Skirts off for Olympics

WORLD amateur boxing chiefs AIBA have strongly indicated they will not make it compulsory for female boxers to wear skirts at the 2012 Olympics.

The AIBA Technical and Rules Commission will meet next January and the issue will be discussed. It is expected the commission will announce female boxers will have the option of wearing either regular knee-length shorts or skirts in London.

AIBA have suggested wearing skirts in the ring would help female pugilists stand out from their male counterparts. But some of the world’s top female boxers, including Ireland’s Katie Taylor, have poured cold water on the idea, although the Polish and Romanian teams wore skirts at last month’s European Championships.
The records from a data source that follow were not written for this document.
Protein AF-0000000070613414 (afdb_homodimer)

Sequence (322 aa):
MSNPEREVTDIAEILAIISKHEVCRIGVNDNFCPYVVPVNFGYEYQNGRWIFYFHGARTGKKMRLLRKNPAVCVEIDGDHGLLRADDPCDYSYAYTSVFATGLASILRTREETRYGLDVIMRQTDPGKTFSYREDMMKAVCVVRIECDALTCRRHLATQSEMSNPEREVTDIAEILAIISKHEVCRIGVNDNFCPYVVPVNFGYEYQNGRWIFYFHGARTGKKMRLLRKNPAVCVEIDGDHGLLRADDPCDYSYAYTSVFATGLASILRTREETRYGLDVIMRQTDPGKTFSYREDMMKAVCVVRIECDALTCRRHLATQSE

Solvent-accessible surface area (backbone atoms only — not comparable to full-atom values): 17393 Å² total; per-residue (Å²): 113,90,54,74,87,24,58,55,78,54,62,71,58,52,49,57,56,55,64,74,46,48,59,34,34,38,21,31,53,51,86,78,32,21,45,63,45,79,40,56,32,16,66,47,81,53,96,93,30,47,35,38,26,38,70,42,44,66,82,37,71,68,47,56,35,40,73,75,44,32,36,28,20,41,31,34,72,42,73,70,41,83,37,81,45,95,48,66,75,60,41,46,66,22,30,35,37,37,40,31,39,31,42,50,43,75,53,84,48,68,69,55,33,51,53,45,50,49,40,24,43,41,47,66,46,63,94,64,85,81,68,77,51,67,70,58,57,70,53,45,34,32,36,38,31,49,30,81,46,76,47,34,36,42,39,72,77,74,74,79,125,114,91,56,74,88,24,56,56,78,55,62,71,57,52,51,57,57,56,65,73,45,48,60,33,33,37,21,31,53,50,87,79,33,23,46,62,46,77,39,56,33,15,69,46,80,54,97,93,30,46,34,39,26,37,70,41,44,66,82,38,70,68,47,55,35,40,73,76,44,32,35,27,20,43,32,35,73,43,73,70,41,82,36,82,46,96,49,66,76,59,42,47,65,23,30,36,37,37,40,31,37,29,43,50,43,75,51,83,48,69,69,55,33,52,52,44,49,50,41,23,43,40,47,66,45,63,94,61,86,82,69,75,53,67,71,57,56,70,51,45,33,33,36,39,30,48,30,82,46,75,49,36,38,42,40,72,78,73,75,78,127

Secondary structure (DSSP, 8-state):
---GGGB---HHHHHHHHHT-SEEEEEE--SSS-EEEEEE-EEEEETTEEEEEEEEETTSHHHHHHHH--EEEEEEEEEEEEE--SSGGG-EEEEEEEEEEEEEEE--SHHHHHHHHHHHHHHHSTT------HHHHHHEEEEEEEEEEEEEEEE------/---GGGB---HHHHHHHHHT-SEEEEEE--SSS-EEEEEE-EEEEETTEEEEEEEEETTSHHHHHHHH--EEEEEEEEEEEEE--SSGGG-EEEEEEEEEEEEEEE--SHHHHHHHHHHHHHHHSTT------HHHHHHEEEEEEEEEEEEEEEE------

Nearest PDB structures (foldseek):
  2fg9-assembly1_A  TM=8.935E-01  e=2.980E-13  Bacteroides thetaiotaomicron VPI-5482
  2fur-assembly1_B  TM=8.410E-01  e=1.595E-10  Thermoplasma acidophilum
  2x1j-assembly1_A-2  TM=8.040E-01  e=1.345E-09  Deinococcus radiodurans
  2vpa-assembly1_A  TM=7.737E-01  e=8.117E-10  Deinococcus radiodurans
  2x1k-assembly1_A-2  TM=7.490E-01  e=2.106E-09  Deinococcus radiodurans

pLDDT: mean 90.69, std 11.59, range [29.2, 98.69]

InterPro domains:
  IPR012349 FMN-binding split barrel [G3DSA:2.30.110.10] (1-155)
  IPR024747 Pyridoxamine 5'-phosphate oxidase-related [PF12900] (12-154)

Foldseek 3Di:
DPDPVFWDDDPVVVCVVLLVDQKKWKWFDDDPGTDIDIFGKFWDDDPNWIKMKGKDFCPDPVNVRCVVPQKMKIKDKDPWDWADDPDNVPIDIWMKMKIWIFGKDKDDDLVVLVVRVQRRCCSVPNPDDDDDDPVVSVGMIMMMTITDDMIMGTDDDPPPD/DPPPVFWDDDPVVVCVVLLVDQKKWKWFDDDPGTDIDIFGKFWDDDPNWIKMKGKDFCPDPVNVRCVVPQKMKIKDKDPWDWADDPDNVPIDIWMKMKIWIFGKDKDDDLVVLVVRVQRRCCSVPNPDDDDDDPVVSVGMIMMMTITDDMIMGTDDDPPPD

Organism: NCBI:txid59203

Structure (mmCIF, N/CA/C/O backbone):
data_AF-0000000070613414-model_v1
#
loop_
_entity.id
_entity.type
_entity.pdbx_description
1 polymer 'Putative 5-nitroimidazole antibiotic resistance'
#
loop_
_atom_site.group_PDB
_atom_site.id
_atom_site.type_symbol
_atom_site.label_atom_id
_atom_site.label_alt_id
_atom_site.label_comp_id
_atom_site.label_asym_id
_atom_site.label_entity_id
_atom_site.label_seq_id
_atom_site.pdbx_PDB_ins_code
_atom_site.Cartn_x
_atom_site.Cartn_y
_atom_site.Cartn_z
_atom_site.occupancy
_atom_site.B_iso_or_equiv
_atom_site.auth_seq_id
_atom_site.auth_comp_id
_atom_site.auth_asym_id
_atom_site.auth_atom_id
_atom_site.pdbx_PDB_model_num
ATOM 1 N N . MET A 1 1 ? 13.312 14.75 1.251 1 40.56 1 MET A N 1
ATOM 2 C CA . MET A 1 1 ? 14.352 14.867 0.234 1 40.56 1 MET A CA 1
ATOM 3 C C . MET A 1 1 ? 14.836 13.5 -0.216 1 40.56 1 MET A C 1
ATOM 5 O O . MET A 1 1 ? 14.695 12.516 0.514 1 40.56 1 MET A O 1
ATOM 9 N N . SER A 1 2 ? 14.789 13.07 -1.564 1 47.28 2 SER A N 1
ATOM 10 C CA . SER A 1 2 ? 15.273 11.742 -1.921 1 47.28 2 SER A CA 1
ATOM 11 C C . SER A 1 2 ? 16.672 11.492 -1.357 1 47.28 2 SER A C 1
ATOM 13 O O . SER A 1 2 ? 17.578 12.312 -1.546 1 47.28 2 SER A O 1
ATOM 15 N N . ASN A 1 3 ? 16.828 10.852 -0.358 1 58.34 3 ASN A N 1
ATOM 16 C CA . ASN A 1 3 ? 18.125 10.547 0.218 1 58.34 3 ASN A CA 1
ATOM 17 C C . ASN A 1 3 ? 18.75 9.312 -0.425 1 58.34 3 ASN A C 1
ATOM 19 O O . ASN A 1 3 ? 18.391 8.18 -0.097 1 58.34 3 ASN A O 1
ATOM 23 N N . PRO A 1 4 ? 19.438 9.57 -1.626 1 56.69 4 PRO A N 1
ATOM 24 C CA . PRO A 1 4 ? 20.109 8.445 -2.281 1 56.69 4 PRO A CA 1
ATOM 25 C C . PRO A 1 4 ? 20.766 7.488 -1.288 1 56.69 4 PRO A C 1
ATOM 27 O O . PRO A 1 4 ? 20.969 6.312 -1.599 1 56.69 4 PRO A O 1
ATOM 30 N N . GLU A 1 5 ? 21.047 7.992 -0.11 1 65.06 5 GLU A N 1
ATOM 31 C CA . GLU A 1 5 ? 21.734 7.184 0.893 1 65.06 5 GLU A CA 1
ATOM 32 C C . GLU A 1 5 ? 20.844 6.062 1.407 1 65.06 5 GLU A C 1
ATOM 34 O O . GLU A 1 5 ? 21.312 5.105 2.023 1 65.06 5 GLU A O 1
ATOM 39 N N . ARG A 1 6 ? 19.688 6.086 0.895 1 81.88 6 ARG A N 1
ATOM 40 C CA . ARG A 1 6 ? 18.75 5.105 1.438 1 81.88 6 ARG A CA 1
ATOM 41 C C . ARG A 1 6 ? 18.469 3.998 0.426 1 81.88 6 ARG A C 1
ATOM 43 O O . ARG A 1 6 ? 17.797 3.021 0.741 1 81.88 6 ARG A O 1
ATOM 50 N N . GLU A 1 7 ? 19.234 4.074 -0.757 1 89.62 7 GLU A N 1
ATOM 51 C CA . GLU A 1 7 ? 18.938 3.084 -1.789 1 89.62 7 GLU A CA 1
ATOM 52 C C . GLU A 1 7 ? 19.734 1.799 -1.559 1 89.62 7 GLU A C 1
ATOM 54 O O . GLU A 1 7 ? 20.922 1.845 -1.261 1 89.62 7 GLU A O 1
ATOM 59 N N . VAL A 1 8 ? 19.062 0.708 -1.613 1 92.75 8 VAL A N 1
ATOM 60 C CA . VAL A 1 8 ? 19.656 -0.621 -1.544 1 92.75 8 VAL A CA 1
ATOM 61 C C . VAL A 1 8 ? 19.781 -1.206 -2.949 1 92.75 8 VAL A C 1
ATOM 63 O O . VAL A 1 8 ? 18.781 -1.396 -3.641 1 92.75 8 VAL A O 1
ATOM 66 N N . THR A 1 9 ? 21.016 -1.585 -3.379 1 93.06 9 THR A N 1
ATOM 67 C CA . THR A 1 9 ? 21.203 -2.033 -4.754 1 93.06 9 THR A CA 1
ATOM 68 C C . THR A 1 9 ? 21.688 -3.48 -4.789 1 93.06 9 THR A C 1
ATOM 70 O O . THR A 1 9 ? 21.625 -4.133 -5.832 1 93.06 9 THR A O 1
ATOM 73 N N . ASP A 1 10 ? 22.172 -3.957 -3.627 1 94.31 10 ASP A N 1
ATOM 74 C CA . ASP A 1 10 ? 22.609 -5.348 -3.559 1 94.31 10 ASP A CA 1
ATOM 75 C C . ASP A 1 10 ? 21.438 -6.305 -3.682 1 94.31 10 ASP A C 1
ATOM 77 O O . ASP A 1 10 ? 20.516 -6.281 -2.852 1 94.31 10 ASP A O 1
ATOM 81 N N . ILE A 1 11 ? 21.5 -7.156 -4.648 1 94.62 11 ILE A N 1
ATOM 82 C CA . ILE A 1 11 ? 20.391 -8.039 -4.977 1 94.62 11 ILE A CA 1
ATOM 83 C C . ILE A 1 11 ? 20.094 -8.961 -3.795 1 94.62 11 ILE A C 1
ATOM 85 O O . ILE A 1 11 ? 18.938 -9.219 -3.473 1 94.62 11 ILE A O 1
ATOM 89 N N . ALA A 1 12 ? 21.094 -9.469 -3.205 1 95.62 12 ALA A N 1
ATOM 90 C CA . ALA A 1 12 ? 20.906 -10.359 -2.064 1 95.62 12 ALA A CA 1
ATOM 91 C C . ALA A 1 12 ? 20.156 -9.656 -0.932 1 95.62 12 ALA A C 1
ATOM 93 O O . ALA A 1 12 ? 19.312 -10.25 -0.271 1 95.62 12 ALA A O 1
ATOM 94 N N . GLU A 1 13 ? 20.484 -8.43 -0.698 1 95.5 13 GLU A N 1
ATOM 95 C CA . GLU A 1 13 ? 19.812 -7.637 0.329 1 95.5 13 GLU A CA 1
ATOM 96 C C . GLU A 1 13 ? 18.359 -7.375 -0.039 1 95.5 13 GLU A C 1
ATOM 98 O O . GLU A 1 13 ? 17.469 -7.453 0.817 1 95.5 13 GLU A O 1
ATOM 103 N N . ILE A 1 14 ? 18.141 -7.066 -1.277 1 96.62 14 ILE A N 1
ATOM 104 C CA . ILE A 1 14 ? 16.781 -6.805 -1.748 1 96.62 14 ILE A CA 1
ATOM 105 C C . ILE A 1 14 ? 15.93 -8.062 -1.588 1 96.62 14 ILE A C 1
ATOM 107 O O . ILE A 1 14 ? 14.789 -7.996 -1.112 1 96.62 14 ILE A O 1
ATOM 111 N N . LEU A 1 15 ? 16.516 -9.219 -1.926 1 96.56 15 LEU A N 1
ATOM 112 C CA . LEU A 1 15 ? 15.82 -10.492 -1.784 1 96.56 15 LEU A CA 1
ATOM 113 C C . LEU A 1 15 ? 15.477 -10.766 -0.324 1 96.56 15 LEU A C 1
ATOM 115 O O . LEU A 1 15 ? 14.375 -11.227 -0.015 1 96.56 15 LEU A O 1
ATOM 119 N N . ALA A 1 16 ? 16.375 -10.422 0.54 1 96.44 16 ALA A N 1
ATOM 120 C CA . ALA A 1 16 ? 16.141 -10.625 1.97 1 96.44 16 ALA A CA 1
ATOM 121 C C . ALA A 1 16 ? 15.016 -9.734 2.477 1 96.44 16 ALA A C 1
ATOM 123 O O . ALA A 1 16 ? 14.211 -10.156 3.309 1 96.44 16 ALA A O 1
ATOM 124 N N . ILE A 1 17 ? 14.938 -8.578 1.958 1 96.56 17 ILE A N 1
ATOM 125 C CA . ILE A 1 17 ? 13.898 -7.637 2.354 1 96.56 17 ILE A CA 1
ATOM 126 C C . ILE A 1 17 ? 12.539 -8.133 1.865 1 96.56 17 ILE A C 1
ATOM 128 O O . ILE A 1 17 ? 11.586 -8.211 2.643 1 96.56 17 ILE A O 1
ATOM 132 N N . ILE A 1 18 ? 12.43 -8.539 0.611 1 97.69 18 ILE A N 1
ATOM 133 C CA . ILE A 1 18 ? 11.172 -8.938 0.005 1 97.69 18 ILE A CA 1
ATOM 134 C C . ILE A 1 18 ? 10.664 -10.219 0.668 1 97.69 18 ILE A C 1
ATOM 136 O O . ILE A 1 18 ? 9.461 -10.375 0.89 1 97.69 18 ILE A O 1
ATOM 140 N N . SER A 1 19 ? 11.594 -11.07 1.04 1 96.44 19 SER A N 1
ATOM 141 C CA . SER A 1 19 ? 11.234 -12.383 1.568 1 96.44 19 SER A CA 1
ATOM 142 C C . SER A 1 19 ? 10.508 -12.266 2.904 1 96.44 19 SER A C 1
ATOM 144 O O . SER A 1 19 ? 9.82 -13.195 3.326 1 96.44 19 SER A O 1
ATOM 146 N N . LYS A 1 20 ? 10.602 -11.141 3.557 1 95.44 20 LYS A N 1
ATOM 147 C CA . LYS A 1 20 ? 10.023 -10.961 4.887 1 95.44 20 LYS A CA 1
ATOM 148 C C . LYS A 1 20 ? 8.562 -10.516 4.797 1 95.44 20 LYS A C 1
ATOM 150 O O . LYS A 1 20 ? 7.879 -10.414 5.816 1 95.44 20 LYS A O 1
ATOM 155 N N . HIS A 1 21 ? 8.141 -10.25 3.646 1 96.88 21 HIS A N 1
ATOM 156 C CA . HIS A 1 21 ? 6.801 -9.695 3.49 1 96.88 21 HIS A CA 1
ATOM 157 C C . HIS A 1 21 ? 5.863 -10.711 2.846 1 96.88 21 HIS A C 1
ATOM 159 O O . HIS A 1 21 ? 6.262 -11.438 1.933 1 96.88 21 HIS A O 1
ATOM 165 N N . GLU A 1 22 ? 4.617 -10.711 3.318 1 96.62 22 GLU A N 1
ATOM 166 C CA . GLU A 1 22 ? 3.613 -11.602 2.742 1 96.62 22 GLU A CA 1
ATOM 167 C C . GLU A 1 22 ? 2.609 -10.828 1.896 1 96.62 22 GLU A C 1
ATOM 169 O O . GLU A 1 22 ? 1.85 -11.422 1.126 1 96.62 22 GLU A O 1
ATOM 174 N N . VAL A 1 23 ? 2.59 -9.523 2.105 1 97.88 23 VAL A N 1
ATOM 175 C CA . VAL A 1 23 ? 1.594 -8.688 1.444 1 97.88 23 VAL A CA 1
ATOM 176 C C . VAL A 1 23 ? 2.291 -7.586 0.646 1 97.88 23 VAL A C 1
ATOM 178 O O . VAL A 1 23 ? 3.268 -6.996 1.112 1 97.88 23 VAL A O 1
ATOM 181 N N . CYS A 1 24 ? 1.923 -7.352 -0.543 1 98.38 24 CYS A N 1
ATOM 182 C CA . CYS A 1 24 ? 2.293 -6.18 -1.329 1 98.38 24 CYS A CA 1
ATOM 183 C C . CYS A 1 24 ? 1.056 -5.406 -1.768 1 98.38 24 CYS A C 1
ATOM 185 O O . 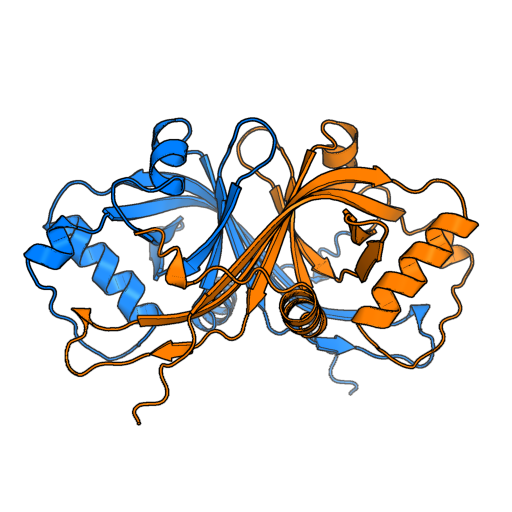CYS A 1 24 ? -0.066 -5.902 -1.655 1 98.38 24 CYS A O 1
ATOM 187 N N . ARG A 1 25 ? 1.199 -4.16 -2.076 1 98.38 25 ARG A N 1
ATOM 188 C CA . ARG A 1 25 ? 0.13 -3.363 -2.67 1 98.38 25 ARG A CA 1
ATOM 189 C C . ARG A 1 25 ? 0.316 -3.234 -4.18 1 98.38 25 ARG A C 1
ATOM 191 O O . ARG A 1 25 ? 1.399 -2.879 -4.648 1 98.38 25 ARG A O 1
ATOM 198 N N . ILE A 1 26 ? -0.714 -3.541 -4.871 1 97.94 26 ILE A N 1
ATOM 199 C CA . ILE A 1 26 ? -0.736 -3.381 -6.32 1 97.94 26 ILE A CA 1
ATOM 200 C C . ILE A 1 26 ? -1.49 -2.104 -6.688 1 97.94 26 ILE A C 1
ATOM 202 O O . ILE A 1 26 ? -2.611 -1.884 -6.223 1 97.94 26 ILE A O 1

Female boxing will make its debut at the 2012 Olympics more than 100 years after male boxing became a modern Olympic sport at the 1904 Games in St Louis.

However, only three weight categories, flyweight, lightweight and middle-weight, are reserved for female boxers at the 2012 Games, as opposed to 10 weight categories for men.

The May 2010 AIBA World Championships in China, where Katie Taylor will be aiming for her fourth title in-a row, will act as the only Olympic qualifier for women boxers.

Meanwhile Cork’s rich boxing heritage was recalled last night with the launch Leeside Legends — The Cork Boxing Story which covers the history of boxing in Cork from 1800 to 2011 in detail.

The book is the result of some painstaking research by Willie O’Leary and his fellow members of the Cork Ex-Boxers Association and contains many historical pictures that provide an invaluable review of the sport on Leeside.

It tells the story of Jack McAuliffe whose career stretched back to the bare knuckle days of boxing. He won 200 contests as an amateur before turning professional and was then undefeated for 13 years — 10 of those as world champion.

The career of Jack Doyle is told by men who knew him personally and friends recall the careers of other stars including Gunner Murray and Mick Leahy who had the young Cassius Clay at ringside when he stripped George Aldridge of the British middleweight title in 1963 and went on to earn a points decision over Sugar Ray Robinson in Paisley before turning in the performance of his life against the three-time Olympic champion, Laszlo Papp, for the European title in Vienna in 1964.

Many of the stars featured were present last night for the launch at An Spailpín Fánach, on Cork’s South Main Street.